How well have the feds done fixing Social Security? When they fix that, when the federal government fixes FEMA, when the federal government fixes the public housing mess that they created, when they fix the massive bureaucracy and downsize it, make it functional, when they fix an endless list of programs they have created, then maybe Senator McCain, who’s been in Washington for 24 years, can start lecturing other people about how to run their businesses. But the last I looked, the way government is being run and all of its ancillary programs, does not recommend anybody in charge in government to be put in charge of anybody’s business, or any industry, like health care — hello, Mrs. Clinton, hello Senator Obama. Now, if somebody wants to be CEO of some company, like Senator McCain, then go seek that job. But he’s running for the presidency, and as such, he is the CEO of no company. He doesn’t get to run the private sector as president. He’s running to be chief executive of the federal government. This brings me to a point that I have wanted to make for a while.

Maybe Senator McCain or somebody on his staff could start explaining to us in some coherent way, because this is gonna matter when we get down to the general, start explaining to us in some coherent way exactly what his views of federal power and economic activity are, because so far, Senator McCain has gotten away with an incoherent mix of both. But maybe he should start spelling out exactly what his principles are regarding governance and economics, because it matters. Particularly since this is the one striking difference between Senator McCain and the Democrats, and that is his views on tax cuts and economic growth and reining in pork barrel spending, earmarks, and that kind of thing. But when he comes out with this kind of thing, (doing McCain impression) ‘CEOs are making so much money. We have to look into it, we have to shine the light,’ well, when you start saying things like that, it makes those of us who support Senator McCain on taxes start to wonder… well, just start to wonder. I’ll just leave it at that.

BREAK TRANSCRIPT

RUSH: I want to go back. I want to touch on the Senator McCain thing one more time. Yesterday we had a story that Senator McCain and the Republicans are eager in there outreach program to Democrats and independents, and today we have a story. This is from Reuters out of Chicago: ‘Republican presidential candidate John McCain has spoken out about lavish pay packages for corporate [CEOs], but his top adviser said on Monday the senator wants to shine a light on the issue and is not offering specific new proposals to rein it in.’ Every time we get a story like these two, yesterday and today on Senator McCain, and I mention them, Snerdley gets inundated with phone calls from people who don’t want to go the air. ‘Tell him to stop criticizing our candidate!
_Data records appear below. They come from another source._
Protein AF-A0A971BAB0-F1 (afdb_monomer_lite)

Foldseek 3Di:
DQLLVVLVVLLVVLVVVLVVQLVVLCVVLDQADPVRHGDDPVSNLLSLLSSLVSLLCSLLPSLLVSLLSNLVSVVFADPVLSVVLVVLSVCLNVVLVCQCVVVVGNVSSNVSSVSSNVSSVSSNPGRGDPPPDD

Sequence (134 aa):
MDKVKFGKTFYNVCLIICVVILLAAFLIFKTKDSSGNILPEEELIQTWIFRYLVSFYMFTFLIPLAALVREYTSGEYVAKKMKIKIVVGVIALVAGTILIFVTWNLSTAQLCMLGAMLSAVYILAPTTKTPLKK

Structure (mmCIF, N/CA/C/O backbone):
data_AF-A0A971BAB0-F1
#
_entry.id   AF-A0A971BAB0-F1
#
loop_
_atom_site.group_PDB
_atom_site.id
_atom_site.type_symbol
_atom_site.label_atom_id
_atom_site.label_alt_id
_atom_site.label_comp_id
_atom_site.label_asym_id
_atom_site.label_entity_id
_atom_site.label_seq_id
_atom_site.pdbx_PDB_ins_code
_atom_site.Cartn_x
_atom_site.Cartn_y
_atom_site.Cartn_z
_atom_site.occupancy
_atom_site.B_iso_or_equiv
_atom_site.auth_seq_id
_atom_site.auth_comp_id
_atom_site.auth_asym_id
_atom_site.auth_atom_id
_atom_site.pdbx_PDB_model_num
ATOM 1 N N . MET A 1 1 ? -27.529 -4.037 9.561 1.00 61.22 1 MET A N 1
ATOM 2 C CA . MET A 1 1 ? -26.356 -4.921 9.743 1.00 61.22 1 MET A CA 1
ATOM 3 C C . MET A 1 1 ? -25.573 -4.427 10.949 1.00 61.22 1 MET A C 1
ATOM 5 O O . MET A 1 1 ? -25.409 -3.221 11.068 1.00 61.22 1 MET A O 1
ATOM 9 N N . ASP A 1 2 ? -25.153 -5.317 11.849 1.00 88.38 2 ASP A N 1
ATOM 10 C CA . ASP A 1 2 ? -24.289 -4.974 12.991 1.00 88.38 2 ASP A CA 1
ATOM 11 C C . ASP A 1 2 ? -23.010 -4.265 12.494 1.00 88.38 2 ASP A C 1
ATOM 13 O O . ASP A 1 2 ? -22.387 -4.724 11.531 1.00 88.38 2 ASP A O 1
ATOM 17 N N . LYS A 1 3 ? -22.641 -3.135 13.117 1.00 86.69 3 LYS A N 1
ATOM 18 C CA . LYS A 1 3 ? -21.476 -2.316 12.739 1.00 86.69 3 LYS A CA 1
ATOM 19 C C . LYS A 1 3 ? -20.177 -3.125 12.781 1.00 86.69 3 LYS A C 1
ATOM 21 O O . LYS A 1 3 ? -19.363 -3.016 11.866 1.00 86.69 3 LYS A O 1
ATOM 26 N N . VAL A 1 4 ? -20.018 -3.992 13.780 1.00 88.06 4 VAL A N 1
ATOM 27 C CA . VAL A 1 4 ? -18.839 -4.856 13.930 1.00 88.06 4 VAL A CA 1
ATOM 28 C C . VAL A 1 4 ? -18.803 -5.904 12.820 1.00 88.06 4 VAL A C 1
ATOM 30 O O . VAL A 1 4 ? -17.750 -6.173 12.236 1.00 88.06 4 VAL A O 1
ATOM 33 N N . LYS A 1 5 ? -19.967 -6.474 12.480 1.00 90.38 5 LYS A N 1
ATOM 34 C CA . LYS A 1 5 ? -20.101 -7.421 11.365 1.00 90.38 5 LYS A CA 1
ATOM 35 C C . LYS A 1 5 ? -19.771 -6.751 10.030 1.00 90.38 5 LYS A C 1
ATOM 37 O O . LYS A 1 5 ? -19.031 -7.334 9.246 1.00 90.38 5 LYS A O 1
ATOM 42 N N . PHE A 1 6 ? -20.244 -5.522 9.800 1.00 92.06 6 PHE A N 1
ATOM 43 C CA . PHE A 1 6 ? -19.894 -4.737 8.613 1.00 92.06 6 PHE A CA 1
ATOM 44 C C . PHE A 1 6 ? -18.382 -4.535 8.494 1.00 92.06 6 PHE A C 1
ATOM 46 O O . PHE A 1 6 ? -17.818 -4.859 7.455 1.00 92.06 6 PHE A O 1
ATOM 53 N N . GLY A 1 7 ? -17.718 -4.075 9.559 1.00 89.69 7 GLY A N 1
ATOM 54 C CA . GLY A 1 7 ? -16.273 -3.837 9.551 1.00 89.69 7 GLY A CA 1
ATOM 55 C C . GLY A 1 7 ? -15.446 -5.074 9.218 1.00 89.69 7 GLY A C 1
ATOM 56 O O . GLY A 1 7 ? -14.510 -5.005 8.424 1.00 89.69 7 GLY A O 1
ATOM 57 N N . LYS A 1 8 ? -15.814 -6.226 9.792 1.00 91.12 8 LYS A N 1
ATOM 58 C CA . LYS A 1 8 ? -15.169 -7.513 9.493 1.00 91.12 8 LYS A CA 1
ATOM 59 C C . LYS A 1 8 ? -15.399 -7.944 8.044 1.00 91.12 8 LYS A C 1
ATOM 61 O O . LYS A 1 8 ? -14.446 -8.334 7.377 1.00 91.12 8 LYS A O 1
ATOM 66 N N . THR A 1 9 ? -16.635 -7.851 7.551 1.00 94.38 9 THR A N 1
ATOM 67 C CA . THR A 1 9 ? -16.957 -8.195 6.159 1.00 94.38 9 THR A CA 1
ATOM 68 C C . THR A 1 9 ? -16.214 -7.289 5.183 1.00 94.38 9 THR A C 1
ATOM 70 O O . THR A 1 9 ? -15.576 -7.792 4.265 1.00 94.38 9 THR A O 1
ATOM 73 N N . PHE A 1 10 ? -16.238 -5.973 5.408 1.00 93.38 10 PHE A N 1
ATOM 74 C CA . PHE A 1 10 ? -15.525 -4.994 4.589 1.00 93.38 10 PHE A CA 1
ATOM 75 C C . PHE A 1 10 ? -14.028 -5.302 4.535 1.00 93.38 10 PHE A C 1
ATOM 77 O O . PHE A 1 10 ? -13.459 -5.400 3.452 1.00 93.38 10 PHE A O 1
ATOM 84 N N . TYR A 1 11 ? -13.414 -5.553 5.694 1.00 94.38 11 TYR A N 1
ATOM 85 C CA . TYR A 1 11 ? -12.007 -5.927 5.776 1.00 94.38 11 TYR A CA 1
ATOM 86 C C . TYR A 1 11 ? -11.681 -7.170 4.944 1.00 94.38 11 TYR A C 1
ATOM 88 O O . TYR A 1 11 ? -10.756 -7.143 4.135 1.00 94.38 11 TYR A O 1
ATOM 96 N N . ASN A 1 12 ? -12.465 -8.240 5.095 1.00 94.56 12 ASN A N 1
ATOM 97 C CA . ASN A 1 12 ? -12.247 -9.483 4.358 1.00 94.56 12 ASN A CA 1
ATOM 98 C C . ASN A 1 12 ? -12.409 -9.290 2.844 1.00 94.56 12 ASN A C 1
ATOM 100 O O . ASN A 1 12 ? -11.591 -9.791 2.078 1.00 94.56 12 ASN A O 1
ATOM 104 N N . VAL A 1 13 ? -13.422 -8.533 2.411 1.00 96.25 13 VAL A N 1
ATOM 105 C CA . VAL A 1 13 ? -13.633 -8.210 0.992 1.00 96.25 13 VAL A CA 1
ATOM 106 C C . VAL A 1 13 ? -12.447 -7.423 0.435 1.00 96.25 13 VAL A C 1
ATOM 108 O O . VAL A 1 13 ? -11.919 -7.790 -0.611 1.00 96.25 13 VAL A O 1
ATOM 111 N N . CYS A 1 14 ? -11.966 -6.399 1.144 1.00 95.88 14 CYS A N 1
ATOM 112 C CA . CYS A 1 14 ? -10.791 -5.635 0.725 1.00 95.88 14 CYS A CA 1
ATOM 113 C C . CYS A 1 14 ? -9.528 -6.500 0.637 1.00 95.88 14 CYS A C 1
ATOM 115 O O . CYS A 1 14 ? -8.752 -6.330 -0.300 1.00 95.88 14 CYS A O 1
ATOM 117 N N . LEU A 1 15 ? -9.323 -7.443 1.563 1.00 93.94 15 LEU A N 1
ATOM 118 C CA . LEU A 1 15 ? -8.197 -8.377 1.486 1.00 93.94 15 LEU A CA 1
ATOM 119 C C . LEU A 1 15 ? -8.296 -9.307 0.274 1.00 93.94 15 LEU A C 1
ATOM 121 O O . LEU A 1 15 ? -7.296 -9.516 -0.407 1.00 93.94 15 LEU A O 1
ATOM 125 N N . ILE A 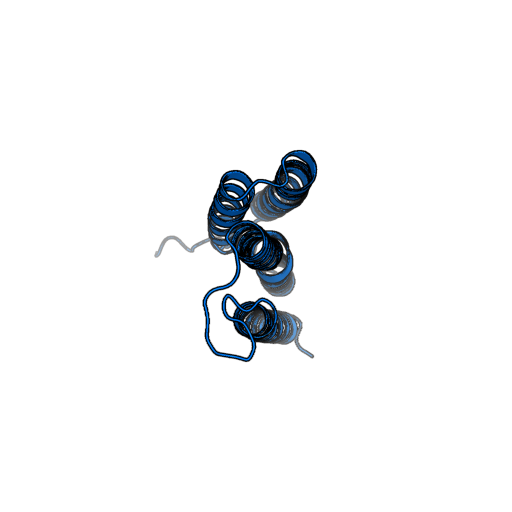1 16 ? -9.486 -9.832 -0.024 1.00 96.44 16 ILE A N 1
ATOM 126 C CA . ILE A 1 16 ? -9.706 -10.666 -1.214 1.00 96.44 16 ILE A CA 1
ATOM 127 C C . ILE A 1 16 ? -9.402 -9.858 -2.478 1.00 96.44 16 ILE A C 1
ATOM 129 O O . ILE A 1 16 ? -8.630 -10.310 -3.320 1.00 96.44 16 ILE A O 1
ATOM 133 N N . ILE A 1 17 ? -9.941 -8.639 -2.583 1.00 95.94 17 ILE A N 1
ATOM 134 C CA . ILE A 1 17 ? -9.673 -7.729 -3.706 1.00 95.94 17 ILE A CA 1
ATOM 135 C C . ILE A 1 17 ? -8.171 -7.453 -3.827 1.00 95.94 17 ILE A C 1
ATOM 137 O O . ILE A 1 17 ? -7.626 -7.512 -4.925 1.00 95.94 17 ILE A O 1
ATOM 141 N N . CYS A 1 18 ? -7.487 -7.208 -2.708 1.00 95.06 18 CYS A N 1
ATOM 142 C CA . CYS A 1 18 ? -6.048 -6.985 -2.686 1.00 95.06 18 CYS A CA 1
ATOM 143 C C . CYS A 1 18 ? -5.276 -8.175 -3.268 1.00 95.06 18 CYS A C 1
ATOM 145 O O . CYS A 1 18 ? -4.417 -7.987 -4.125 1.00 95.06 18 CYS A O 1
ATOM 147 N N . VAL A 1 19 ? -5.586 -9.401 -2.836 1.00 94.25 19 VAL A N 1
ATOM 148 C CA . VAL A 1 19 ? -4.936 -10.615 -3.354 1.00 94.25 19 VAL A CA 1
ATOM 149 C C . VAL A 1 19 ? -5.202 -10.772 -4.851 1.00 94.25 19 VAL A C 1
ATOM 151 O O . VAL A 1 19 ? -4.271 -11.035 -5.608 1.00 94.25 19 VAL A O 1
ATOM 154 N N . VAL A 1 20 ? -6.444 -10.556 -5.294 1.00 96.25 20 VAL A N 1
ATOM 155 C CA . VAL A 1 20 ? -6.812 -10.638 -6.715 1.00 96.25 20 VAL A CA 1
ATOM 156 C C . VAL A 1 20 ? -6.033 -9.621 -7.548 1.00 96.25 20 VAL A C 1
ATOM 158 O O . VAL A 1 20 ? -5.481 -9.995 -8.578 1.00 96.25 20 VAL A O 1
ATOM 161 N N . ILE A 1 21 ? -5.931 -8.365 -7.104 1.00 95.69 21 ILE A N 1
ATOM 162 C CA . ILE A 1 21 ? -5.182 -7.320 -7.817 1.00 95.69 21 ILE A CA 1
ATOM 163 C C . ILE A 1 21 ? -3.690 -7.656 -7.874 1.00 95.69 21 ILE A C 1
ATOM 165 O O . ILE A 1 21 ? -3.079 -7.531 -8.935 1.00 95.69 21 ILE A O 1
ATOM 169 N N . LEU A 1 22 ? -3.103 -8.111 -6.763 1.00 94.19 22 LEU A N 1
ATOM 170 C CA . LEU A 1 22 ? -1.691 -8.494 -6.723 1.00 94.19 22 LEU A CA 1
ATOM 171 C C . LEU A 1 22 ? -1.402 -9.649 -7.687 1.00 94.19 22 LEU A C 1
ATOM 173 O O . LEU A 1 22 ? -0.441 -9.570 -8.445 1.00 94.19 22 LEU A O 1
ATOM 177 N N . LEU A 1 23 ? -2.249 -10.681 -7.720 1.00 93.50 23 LEU A N 1
ATOM 178 C CA . LEU A 1 23 ? -2.117 -11.790 -8.67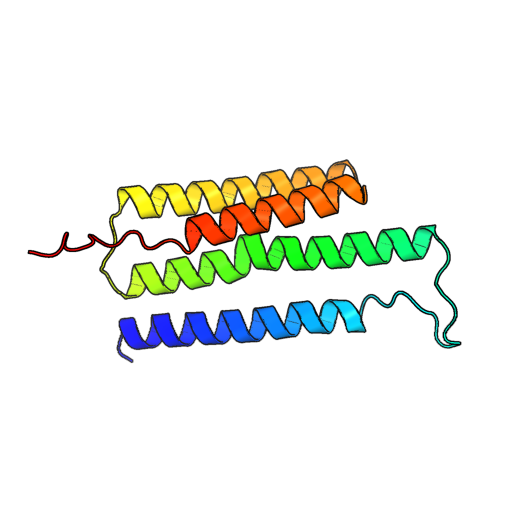1 1.00 93.50 23 LEU A CA 1
ATOM 179 C C . LEU A 1 23 ? -2.334 -11.331 -10.119 1.00 93.50 23 LEU A C 1
ATOM 181 O O . LEU A 1 23 ? -1.559 -11.695 -11.003 1.00 93.50 23 LEU A O 1
ATOM 185 N N . ALA A 1 24 ? -3.342 -10.492 -10.365 1.00 92.44 24 ALA A N 1
ATOM 186 C CA . ALA A 1 24 ? -3.621 -9.940 -11.687 1.00 92.44 24 ALA A CA 1
ATOM 187 C C . ALA A 1 24 ? -2.455 -9.093 -12.213 1.00 92.44 24 ALA A C 1
ATOM 189 O O . ALA A 1 24 ? -2.168 -9.141 -13.406 1.00 92.44 24 ALA A O 1
ATOM 190 N N . ALA A 1 25 ? -1.725 -8.386 -11.347 1.00 92.25 25 ALA A N 1
ATOM 191 C CA . ALA A 1 25 ? -0.546 -7.623 -11.748 1.00 92.25 25 ALA A CA 1
ATOM 192 C C . ALA A 1 25 ? 0.537 -8.509 -12.390 1.00 92.25 25 ALA A C 1
ATOM 194 O O . ALA A 1 25 ? 1.169 -8.090 -13.357 1.00 92.25 25 ALA A O 1
ATOM 195 N N . PHE A 1 26 ? 0.717 -9.751 -11.925 1.00 87.62 26 PHE A N 1
ATOM 196 C CA . PHE A 1 26 ? 1.645 -10.699 -12.556 1.00 87.62 26 PHE A CA 1
ATOM 197 C C . PHE A 1 26 ? 1.164 -11.188 -13.928 1.00 87.62 26 PHE A C 1
ATOM 199 O O . PHE A 1 26 ? 1.992 -11.517 -14.777 1.00 87.62 26 PHE A O 1
ATOM 206 N N . LEU A 1 27 ? -0.154 -11.224 -14.147 1.00 87.75 27 LEU A N 1
ATOM 207 C CA . LEU A 1 27 ? -0.768 -11.660 -15.403 1.00 87.75 27 LEU A CA 1
ATOM 208 C C . LEU A 1 27 ? -0.838 -10.543 -16.452 1.00 87.75 27 LEU A C 1
ATOM 210 O O . LEU A 1 27 ? -0.680 -10.820 -17.639 1.00 87.75 27 LEU A O 1
ATOM 214 N N . ILE A 1 28 ? -1.087 -9.305 -16.017 1.00 89.25 28 ILE A N 1
ATOM 215 C CA . ILE A 1 28 ? -1.205 -8.119 -16.875 1.00 89.25 28 ILE A CA 1
ATOM 216 C C . ILE A 1 28 ? 0.186 -7.636 -17.285 1.00 89.25 28 ILE A C 1
ATOM 218 O O . ILE A 1 28 ? 0.474 -7.502 -18.471 1.00 89.25 28 ILE A O 1
ATOM 222 N N . PHE A 1 29 ? 1.068 -7.422 -16.309 1.00 88.69 29 PHE A N 1
ATOM 223 C CA . PHE A 1 29 ? 2.432 -6.963 -16.551 1.00 88.69 29 PHE A CA 1
ATOM 224 C C . PHE A 1 29 ? 3.329 -8.185 -16.713 1.00 88.69 29 PHE A C 1
ATOM 226 O O . PHE A 1 29 ? 3.928 -8.650 -15.745 1.00 88.69 29 PHE A O 1
ATOM 233 N N . LYS A 1 30 ? 3.364 -8.766 -17.913 1.00 86.81 30 LYS A N 1
ATOM 234 C CA . LYS A 1 30 ? 4.137 -9.981 -18.211 1.00 86.81 30 LYS A CA 1
ATOM 235 C C . LYS A 1 30 ? 5.614 -9.656 -18.411 1.00 86.81 30 LYS A C 1
ATOM 237 O O . LYS A 1 30 ? 5.952 -8.610 -18.930 1.00 86.81 30 LYS A O 1
ATOM 242 N N . THR A 1 31 ? 6.492 -10.586 -18.042 1.00 86.69 31 THR A N 1
ATOM 243 C CA . THR A 1 31 ? 7.948 -10.488 -18.286 1.00 86.69 31 THR A CA 1
ATOM 244 C C . THR A 1 31 ? 8.391 -11.244 -19.538 1.00 86.69 31 THR A C 1
ATOM 246 O O . THR A 1 31 ? 9.587 -11.342 -19.807 1.00 86.69 31 THR A O 1
ATOM 249 N N . LYS A 1 32 ? 7.437 -11.844 -20.258 1.00 86.81 32 LYS A N 1
ATOM 250 C CA . LYS A 1 32 ? 7.666 -12.614 -21.476 1.00 86.81 32 LYS A CA 1
ATOM 251 C C . LYS A 1 32 ? 6.712 -12.164 -22.573 1.00 86.81 32 LYS A C 1
ATOM 253 O O . LYS A 1 32 ? 5.559 -11.842 -22.273 1.00 86.81 32 LYS A O 1
ATOM 258 N N . ASP A 1 33 ? 7.193 -12.185 -23.809 1.00 85.88 33 ASP A N 1
ATOM 259 C CA . ASP A 1 33 ? 6.386 -11.946 -25.002 1.00 85.88 33 ASP A CA 1
ATOM 260 C C . ASP A 1 33 ? 5.455 -13.140 -25.316 1.00 85.88 33 ASP A C 1
ATOM 262 O O . ASP A 1 33 ? 5.452 -14.169 -24.630 1.00 85.88 33 ASP A O 1
ATOM 266 N N . SER A 1 34 ? 4.647 -13.012 -26.372 1.00 84.81 34 SER A N 1
ATOM 267 C CA . SER A 1 34 ? 3.739 -14.074 -26.841 1.00 84.81 34 SER A CA 1
ATOM 268 C C . SER A 1 34 ? 4.463 -15.333 -27.336 1.00 84.81 34 SER A C 1
ATOM 270 O O . SER A 1 34 ? 3.844 -16.392 -27.419 1.00 84.81 34 SER A O 1
ATOM 272 N N . SER A 1 35 ? 5.756 -15.225 -27.641 1.00 87.38 35 SER A N 1
ATOM 273 C CA . SER A 1 35 ? 6.620 -16.318 -28.094 1.00 87.38 35 SER A CA 1
ATOM 274 C C . SER A 1 35 ? 7.338 -17.016 -26.929 1.00 87.38 35 SER A C 1
ATOM 276 O O . SER A 1 35 ? 8.022 -18.015 -27.137 1.00 87.38 35 SER A O 1
ATOM 278 N N . GLY A 1 36 ? 7.175 -16.520 -25.696 1.00 85.44 36 GLY A N 1
ATOM 279 C CA . GLY A 1 36 ? 7.798 -17.059 -24.488 1.00 85.44 36 GLY A CA 1
ATOM 280 C C . GLY A 1 36 ? 9.217 -16.551 -24.212 1.00 85.44 36 GLY A C 1
ATOM 281 O O . GLY A 1 36 ? 9.826 -16.994 -23.228 1.00 85.44 36 GLY A O 1
ATOM 282 N N . ASN A 1 37 ? 9.725 -15.618 -25.018 1.00 89.44 37 ASN A N 1
ATOM 283 C CA . ASN A 1 37 ? 11.022 -14.979 -24.818 1.00 89.44 37 ASN A CA 1
ATOM 284 C C . ASN A 1 37 ? 10.928 -13.912 -23.730 1.00 89.44 37 ASN A C 1
ATOM 286 O O . ASN A 1 37 ? 9.881 -13.297 -23.535 1.00 89.44 37 ASN A O 1
ATOM 290 N N . ILE A 1 38 ? 12.023 -13.696 -23.001 1.00 89.94 38 ILE A N 1
ATOM 291 C CA . ILE A 1 38 ? 12.104 -12.620 -22.006 1.00 89.94 38 ILE A CA 1
ATOM 292 C C . ILE A 1 38 ? 12.069 -11.278 -22.741 1.00 89.94 38 ILE A C 1
ATOM 294 O O . ILE A 1 38 ? 12.712 -11.128 -23.779 1.00 89.94 38 ILE A O 1
ATOM 298 N N . LEU A 1 39 ? 11.306 -10.326 -22.203 1.00 90.06 39 LEU A N 1
ATOM 299 C CA . L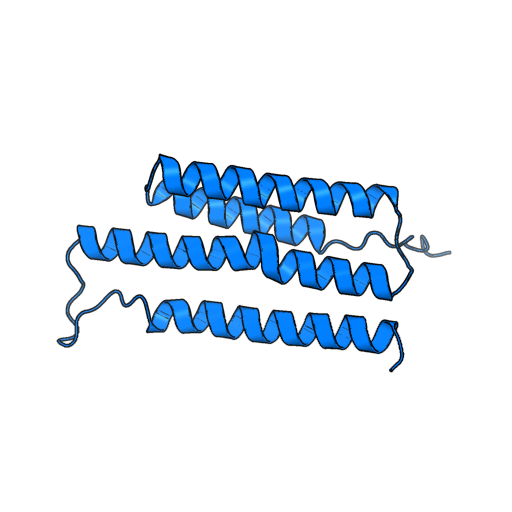EU A 1 39 ? 11.223 -8.981 -22.767 1.00 90.06 39 LEU A CA 1
ATOM 300 C C . LEU A 1 39 ? 12.597 -8.285 -22.786 1.00 90.06 39 LEU A C 1
ATOM 302 O O . LEU A 1 39 ? 13.440 -8.579 -21.931 1.00 90.06 39 LEU A O 1
ATOM 306 N N . PRO A 1 40 ? 12.810 -7.328 -23.707 1.00 91.19 40 PRO A N 1
ATOM 307 C CA . PRO A 1 40 ? 13.961 -6.433 -23.661 1.00 91.19 40 PRO A CA 1
ATOM 308 C C . PRO A 1 40 ? 14.106 -5.770 -22.285 1.00 91.19 40 PRO A C 1
ATOM 310 O O . PRO A 1 40 ? 13.116 -5.528 -21.592 1.00 91.19 40 PRO A O 1
ATOM 313 N N . GLU A 1 41 ? 15.341 -5.457 -21.892 1.00 89.94 41 GLU A N 1
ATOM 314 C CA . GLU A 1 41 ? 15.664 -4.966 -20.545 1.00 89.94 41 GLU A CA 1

Tell him to stop criticizing McCain!’ Folks, what am I supposed to do here? Am I just supposed to ignore this stuff? Everybody says, ‘Rush, you are the leader of the conservative movement. You must bring conservatives.’ That’s what I’m trying to do here, but it’s not my job to get anybody elected here.

What am I supposed to do when the Republican presidential candidate starts saying things like, ‘I can’t wait to reach out to Democrats. I want to bring as many of them in as possible, and we’re going to start shining the light on CEO pay?’ especially when there’s nobody in this government from business. Maybe a couple own businesses. Herb Kohl owns some grocery stores, the Milwaukee Bucks. You know, Frank Lautenberg, I don’t know if he still has interest in it, but he had ADP, that payroll processing outfit. I think it was The Lout’s. Yeah. But most of them… Look at the way they run the government, for crying out loud. If those who run businesses would run various government programs with the same oversight they run their businesses, then we might have had a Social Security reform by now. We might have had FEMA that works. You know, we might have a war on poverty that actually could claim victory somewhere along the line. But it just irritates me. I don’t know what I’m supposed to say. Well, I do know what. I’m asking you rhetorically when I say, ‘What am I supposed to do here? Just ignore it?’